Establishing a common path of insertion [18-20] of attachments is considered as being relevant for achieving long term success [21]. This may either be realized by individually fabricating telescopic crowns [1,13] or by exploiting the geometric form [19] of singlestanding, prefabricated attachments [22] as well as by using various retentive inserts made from different types of plastic materials [23]. Several authors have reported that lacking a common path of insertion resulted in compromised retention and accelerated wear of attachment systems [8,20,24,25]. In this context, salvaging an existing removable prosthesis by retrofitting an implant and a single standing attachment constitutes a special situation, which for instance occurs when a natural abutment has fractured requiring extraction [26]. In such cases, a common path of insertion of pre-existing telescopic crowns and ball anchor or locator cannot be established.

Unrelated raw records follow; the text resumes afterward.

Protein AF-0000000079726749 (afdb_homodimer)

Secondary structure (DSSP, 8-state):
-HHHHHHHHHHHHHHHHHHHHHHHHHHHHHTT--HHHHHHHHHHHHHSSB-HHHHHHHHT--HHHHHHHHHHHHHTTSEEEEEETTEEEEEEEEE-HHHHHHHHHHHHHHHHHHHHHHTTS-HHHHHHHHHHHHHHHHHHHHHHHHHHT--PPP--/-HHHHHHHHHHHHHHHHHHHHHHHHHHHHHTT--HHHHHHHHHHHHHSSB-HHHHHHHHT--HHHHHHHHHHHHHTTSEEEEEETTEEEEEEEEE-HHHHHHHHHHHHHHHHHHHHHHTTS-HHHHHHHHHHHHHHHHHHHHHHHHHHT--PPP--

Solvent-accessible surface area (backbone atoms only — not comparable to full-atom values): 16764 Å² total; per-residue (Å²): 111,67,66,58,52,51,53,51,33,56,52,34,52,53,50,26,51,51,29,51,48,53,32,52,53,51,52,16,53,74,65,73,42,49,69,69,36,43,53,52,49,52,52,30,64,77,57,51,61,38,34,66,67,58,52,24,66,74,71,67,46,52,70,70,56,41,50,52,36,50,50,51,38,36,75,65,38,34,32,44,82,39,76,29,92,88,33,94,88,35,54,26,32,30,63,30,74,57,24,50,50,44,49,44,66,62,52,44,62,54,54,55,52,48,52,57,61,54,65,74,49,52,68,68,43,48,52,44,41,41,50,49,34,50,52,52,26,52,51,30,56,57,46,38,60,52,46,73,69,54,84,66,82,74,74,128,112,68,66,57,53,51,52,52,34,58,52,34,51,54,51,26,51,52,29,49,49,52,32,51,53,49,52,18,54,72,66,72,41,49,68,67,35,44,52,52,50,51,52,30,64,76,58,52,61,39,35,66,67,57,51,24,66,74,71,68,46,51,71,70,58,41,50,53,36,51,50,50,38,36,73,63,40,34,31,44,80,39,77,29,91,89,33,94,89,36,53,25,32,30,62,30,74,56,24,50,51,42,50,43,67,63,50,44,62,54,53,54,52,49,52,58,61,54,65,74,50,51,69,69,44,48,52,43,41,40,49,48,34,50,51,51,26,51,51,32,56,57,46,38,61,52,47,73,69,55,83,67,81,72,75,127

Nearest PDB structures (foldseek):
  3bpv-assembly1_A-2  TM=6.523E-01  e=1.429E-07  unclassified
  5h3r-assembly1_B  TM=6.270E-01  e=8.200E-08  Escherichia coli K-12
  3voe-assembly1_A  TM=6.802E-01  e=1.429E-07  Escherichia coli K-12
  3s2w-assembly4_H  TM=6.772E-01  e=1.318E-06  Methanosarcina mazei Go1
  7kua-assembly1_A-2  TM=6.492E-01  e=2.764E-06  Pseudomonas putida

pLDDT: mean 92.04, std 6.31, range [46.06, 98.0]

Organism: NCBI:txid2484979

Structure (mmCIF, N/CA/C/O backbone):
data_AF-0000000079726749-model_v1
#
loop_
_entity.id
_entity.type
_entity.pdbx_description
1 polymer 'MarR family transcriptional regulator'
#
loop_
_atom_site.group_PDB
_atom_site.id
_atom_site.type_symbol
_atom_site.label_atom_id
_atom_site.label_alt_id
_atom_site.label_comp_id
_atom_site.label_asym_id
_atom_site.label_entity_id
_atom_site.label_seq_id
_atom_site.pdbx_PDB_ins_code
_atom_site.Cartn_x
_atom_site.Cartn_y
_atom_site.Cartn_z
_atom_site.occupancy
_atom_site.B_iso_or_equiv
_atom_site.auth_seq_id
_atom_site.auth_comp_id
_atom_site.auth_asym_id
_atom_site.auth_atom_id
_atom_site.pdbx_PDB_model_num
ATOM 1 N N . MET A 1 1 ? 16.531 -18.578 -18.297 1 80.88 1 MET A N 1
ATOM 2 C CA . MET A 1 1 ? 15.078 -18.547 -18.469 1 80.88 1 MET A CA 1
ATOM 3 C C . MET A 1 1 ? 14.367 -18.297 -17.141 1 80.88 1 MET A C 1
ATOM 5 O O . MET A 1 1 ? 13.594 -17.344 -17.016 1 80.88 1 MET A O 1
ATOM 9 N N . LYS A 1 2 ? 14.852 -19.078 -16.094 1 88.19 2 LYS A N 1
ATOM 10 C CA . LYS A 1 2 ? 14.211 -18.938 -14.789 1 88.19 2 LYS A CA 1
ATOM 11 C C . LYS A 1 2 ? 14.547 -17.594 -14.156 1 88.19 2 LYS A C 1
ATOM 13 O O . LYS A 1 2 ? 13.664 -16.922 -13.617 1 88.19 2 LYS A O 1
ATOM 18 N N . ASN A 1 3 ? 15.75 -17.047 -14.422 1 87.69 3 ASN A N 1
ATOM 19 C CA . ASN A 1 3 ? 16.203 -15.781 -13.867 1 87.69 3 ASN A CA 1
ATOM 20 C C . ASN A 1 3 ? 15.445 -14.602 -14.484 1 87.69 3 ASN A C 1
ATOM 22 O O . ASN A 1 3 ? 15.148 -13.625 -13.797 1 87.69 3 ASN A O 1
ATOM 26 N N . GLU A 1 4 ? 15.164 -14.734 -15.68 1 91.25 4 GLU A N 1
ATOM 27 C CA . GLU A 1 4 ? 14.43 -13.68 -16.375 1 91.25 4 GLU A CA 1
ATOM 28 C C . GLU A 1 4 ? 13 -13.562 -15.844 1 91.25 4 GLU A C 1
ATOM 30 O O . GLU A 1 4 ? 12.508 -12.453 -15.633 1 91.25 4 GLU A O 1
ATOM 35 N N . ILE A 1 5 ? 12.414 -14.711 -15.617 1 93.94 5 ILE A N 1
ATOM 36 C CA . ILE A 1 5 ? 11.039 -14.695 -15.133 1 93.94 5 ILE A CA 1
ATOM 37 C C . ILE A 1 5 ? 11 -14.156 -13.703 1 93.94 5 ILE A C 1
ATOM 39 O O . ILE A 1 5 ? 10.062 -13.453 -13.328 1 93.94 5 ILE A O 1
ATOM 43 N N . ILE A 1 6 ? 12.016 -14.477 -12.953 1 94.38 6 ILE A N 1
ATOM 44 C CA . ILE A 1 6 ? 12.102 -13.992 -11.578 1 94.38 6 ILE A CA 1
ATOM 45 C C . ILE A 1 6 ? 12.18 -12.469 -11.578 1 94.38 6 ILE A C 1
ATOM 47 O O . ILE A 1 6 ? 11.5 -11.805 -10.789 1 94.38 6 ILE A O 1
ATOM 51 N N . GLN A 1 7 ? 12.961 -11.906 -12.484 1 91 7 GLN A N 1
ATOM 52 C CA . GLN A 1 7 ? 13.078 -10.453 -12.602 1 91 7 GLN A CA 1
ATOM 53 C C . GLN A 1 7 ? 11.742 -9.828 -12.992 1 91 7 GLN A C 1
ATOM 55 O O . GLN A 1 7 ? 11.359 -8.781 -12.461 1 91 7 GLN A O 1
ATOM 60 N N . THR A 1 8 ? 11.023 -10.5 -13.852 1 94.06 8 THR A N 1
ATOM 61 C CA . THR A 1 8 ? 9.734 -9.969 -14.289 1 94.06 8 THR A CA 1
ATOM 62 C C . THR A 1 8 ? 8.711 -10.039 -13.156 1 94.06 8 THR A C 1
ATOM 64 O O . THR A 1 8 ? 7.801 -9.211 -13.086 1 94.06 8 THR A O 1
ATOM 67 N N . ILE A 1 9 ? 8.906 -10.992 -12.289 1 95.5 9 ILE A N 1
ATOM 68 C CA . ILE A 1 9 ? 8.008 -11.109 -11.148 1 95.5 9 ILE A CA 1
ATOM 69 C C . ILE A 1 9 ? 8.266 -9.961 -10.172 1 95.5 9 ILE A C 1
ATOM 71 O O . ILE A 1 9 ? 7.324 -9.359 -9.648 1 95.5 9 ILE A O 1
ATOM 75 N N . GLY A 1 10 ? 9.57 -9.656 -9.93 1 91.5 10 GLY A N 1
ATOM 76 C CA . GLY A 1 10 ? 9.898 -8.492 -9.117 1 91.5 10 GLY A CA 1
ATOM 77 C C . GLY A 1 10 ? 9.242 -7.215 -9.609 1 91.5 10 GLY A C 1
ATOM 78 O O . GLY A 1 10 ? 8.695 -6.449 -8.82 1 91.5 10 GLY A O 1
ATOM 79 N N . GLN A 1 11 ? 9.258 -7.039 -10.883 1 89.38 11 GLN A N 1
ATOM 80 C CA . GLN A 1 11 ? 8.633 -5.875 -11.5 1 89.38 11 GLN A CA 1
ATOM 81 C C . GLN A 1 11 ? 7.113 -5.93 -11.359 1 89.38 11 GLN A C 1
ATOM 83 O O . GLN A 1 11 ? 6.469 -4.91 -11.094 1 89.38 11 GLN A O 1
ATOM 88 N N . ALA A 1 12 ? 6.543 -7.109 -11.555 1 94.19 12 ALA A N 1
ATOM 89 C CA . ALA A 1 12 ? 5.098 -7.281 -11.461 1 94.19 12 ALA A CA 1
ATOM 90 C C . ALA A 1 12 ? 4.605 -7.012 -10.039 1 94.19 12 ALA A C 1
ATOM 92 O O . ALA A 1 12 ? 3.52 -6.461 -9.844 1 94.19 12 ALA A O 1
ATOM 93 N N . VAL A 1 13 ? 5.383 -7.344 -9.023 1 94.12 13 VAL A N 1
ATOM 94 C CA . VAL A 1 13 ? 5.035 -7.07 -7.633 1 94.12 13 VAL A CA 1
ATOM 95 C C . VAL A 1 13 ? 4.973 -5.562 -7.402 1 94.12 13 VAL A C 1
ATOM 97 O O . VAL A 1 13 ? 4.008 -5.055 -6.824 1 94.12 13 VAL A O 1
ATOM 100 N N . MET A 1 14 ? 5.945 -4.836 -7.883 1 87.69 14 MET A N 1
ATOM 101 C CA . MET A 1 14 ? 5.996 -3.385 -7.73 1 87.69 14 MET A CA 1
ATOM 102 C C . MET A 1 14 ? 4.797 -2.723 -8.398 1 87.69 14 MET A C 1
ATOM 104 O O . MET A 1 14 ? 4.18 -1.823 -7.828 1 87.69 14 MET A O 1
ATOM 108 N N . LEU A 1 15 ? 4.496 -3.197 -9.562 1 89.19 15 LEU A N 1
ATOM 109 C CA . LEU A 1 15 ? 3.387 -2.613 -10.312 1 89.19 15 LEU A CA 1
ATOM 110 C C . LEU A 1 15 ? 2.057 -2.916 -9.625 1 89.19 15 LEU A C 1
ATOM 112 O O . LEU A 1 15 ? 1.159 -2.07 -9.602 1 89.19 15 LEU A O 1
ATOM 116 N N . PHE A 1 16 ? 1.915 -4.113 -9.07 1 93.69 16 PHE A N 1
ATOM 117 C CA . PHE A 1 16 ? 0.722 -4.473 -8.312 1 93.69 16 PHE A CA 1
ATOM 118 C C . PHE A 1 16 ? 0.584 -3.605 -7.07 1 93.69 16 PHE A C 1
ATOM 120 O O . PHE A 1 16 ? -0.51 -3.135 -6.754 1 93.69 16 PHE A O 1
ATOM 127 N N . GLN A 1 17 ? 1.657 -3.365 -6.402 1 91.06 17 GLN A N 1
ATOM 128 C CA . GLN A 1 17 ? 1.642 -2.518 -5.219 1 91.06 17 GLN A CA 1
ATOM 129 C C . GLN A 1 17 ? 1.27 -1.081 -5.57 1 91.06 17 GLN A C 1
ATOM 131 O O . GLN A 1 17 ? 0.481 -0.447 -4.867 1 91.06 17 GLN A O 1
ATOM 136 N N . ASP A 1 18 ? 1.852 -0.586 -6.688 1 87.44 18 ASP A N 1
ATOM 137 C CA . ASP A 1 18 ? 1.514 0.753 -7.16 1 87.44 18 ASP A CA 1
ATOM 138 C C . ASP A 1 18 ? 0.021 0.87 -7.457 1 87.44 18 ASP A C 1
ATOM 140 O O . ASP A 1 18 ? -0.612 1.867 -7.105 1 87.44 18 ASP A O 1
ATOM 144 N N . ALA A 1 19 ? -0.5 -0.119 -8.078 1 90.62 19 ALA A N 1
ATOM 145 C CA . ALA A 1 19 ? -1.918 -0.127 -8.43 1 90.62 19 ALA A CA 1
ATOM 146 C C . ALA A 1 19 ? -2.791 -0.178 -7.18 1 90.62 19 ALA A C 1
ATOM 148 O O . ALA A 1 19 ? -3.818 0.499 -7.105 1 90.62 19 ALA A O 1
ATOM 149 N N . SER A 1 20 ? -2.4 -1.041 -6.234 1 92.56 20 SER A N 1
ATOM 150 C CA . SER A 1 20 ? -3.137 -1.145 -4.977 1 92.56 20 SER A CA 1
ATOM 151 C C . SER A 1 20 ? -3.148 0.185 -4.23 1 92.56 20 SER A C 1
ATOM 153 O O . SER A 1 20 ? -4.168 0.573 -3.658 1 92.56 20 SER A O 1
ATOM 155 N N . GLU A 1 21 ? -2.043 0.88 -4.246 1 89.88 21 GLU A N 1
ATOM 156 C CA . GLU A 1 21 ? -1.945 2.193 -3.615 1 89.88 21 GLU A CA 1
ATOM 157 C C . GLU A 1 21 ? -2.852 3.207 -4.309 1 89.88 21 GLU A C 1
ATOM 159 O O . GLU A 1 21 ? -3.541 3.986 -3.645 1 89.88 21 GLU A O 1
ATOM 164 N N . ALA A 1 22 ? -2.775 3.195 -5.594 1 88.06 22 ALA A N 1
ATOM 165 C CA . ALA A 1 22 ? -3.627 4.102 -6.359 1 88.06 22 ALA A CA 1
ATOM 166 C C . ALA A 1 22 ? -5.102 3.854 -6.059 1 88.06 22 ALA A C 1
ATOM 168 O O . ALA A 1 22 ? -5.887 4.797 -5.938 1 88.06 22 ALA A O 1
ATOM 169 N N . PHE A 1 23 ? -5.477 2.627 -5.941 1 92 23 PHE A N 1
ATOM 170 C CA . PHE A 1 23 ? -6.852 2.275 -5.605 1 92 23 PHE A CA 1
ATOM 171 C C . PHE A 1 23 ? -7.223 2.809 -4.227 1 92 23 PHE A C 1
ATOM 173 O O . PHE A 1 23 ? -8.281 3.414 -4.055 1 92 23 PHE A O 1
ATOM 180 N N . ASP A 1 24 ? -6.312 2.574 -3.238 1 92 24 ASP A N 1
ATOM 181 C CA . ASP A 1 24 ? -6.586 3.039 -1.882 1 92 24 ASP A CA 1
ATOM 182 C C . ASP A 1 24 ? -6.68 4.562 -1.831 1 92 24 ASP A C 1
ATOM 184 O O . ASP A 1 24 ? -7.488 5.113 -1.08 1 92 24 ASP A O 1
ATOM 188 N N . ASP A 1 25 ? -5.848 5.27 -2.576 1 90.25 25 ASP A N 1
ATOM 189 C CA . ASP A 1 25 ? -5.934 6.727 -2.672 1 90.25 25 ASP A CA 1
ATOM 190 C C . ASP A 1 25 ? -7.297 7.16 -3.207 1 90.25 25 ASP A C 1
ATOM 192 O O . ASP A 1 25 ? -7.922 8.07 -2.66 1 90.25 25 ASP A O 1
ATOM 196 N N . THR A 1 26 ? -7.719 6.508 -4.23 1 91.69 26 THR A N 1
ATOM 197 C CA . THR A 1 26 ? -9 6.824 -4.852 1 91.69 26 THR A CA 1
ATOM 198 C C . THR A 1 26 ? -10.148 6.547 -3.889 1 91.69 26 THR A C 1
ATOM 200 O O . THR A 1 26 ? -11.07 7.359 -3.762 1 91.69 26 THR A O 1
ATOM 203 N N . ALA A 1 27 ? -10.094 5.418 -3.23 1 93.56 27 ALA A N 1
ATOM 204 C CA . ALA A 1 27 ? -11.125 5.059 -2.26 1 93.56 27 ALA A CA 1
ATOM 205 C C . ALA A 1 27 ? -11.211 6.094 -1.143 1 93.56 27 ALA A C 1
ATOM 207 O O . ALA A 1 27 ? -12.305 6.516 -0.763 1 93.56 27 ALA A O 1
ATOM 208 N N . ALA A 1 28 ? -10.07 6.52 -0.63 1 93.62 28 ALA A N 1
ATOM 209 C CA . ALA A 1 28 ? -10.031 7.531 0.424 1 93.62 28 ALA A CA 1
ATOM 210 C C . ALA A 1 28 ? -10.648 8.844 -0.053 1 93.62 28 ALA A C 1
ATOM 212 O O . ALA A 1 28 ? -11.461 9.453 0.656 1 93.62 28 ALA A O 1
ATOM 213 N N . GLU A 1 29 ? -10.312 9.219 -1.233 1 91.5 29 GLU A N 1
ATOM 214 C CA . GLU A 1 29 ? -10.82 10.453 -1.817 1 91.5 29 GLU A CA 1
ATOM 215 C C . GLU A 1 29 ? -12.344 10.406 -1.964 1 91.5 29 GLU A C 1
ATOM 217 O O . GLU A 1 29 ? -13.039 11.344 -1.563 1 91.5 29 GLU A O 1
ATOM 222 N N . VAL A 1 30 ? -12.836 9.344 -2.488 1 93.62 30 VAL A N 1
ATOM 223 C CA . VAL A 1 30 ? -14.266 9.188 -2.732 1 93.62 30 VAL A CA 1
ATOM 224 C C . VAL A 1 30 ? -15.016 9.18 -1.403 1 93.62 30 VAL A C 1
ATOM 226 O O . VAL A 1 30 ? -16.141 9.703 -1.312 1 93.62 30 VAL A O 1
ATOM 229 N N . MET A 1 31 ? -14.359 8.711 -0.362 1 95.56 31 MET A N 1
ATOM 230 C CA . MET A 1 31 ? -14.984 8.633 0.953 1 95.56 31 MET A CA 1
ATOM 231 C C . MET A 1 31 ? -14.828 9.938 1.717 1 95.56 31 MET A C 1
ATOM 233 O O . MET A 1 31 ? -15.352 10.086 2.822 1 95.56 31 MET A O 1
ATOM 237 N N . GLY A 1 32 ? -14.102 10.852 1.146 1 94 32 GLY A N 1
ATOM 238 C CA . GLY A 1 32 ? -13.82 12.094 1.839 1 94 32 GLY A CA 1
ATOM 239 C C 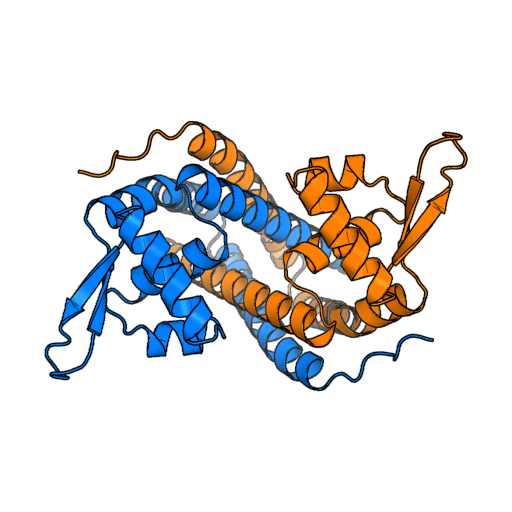. GLY A 1 32 ? -12.883 11.93 3.016 1 94 32 GLY A C 1
ATOM 240 O O . GLY A 1 32 ? -13 12.641 4.02 1 94 32 GLY A O 1
ATOM 241 N N . LEU A 1 33 ? -12.016 10.914 2.988 1 95.12 33 LEU A N 1
ATOM 242 C CA . LEU A 1 33 ? -11.031 10.617 4.023 1 95.12 33 LEU A CA 1
ATOM 243 C C . LEU A 1 33 ? -9.609 10.758 3.486 1 95.12 33 LEU A C 1
ATOM 245 O O . LEU A 1 33 ? -9.414 10.891 2.277 1 95.12 33 LEU A O 1
ATOM 249 N N . ASN A 1 34 ? -8.641 10.844 4.328 1 91.19 34 ASN A N 1
ATOM 250 C CA . ASN A 1 34 ? -7.25 10.664 3.926 1 91.19 34 ASN A CA 1
ATOM 251 C C . ASN A 1 34 ? -6.77 9.242 4.18 1 91.19 34 ASN A C 1
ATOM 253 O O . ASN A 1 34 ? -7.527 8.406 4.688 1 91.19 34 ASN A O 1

In addition, inevitable positional errors during fabrication of superstructures prevent a passive fit being achieved [27]. While bone adaptation minimizing misfit between implants and restoration has been proven for fixed restorations [28], a literature review described component fractures and loss of implants as potential consequences of misfitting superstructures [27]. In the same context, a retrospective clinical study revealed marginal bone loss in one third of the implant length or more in 19% of implants supporting overdentures [29], which may also be attributed to the static and dynamic loading conditions present in these cases.

This article reports on a patient restored with a removable restoration on implants and teeth employing telescopic crowns for retention who fractured an implant following previous technical complications. In a second patient, a locator abutment was used for salvaging an existing telescopic crown supported, removable prosthesis, which led to implant loss after three years. Using qualitative photoelastic analysis, the potential of a novel attachment system [30,31] incorporating a flexible element into the male component for acting as a stress-breaker preventing implant overload was evaluated.

Case Presentation – Implant Fracture

A male patient initially presented in September 2020 at the age of 76 with implant-supported fixed restorations in the mandible (Figure 1a). Fixed restorations on implants and teeth were present in the maxilla and the patient required extractions of posterior teeth due to abscesses. Following healing, the patient was treatment planned for a combined tooth-implant supported removable restoration in January 2021 following implant placement in the position of tooth 15 (Figures 1b, 1c). In November 2021 a prosthesis employing telescopic crowns supported by both natural abutments and implants was delivered (Figure 2).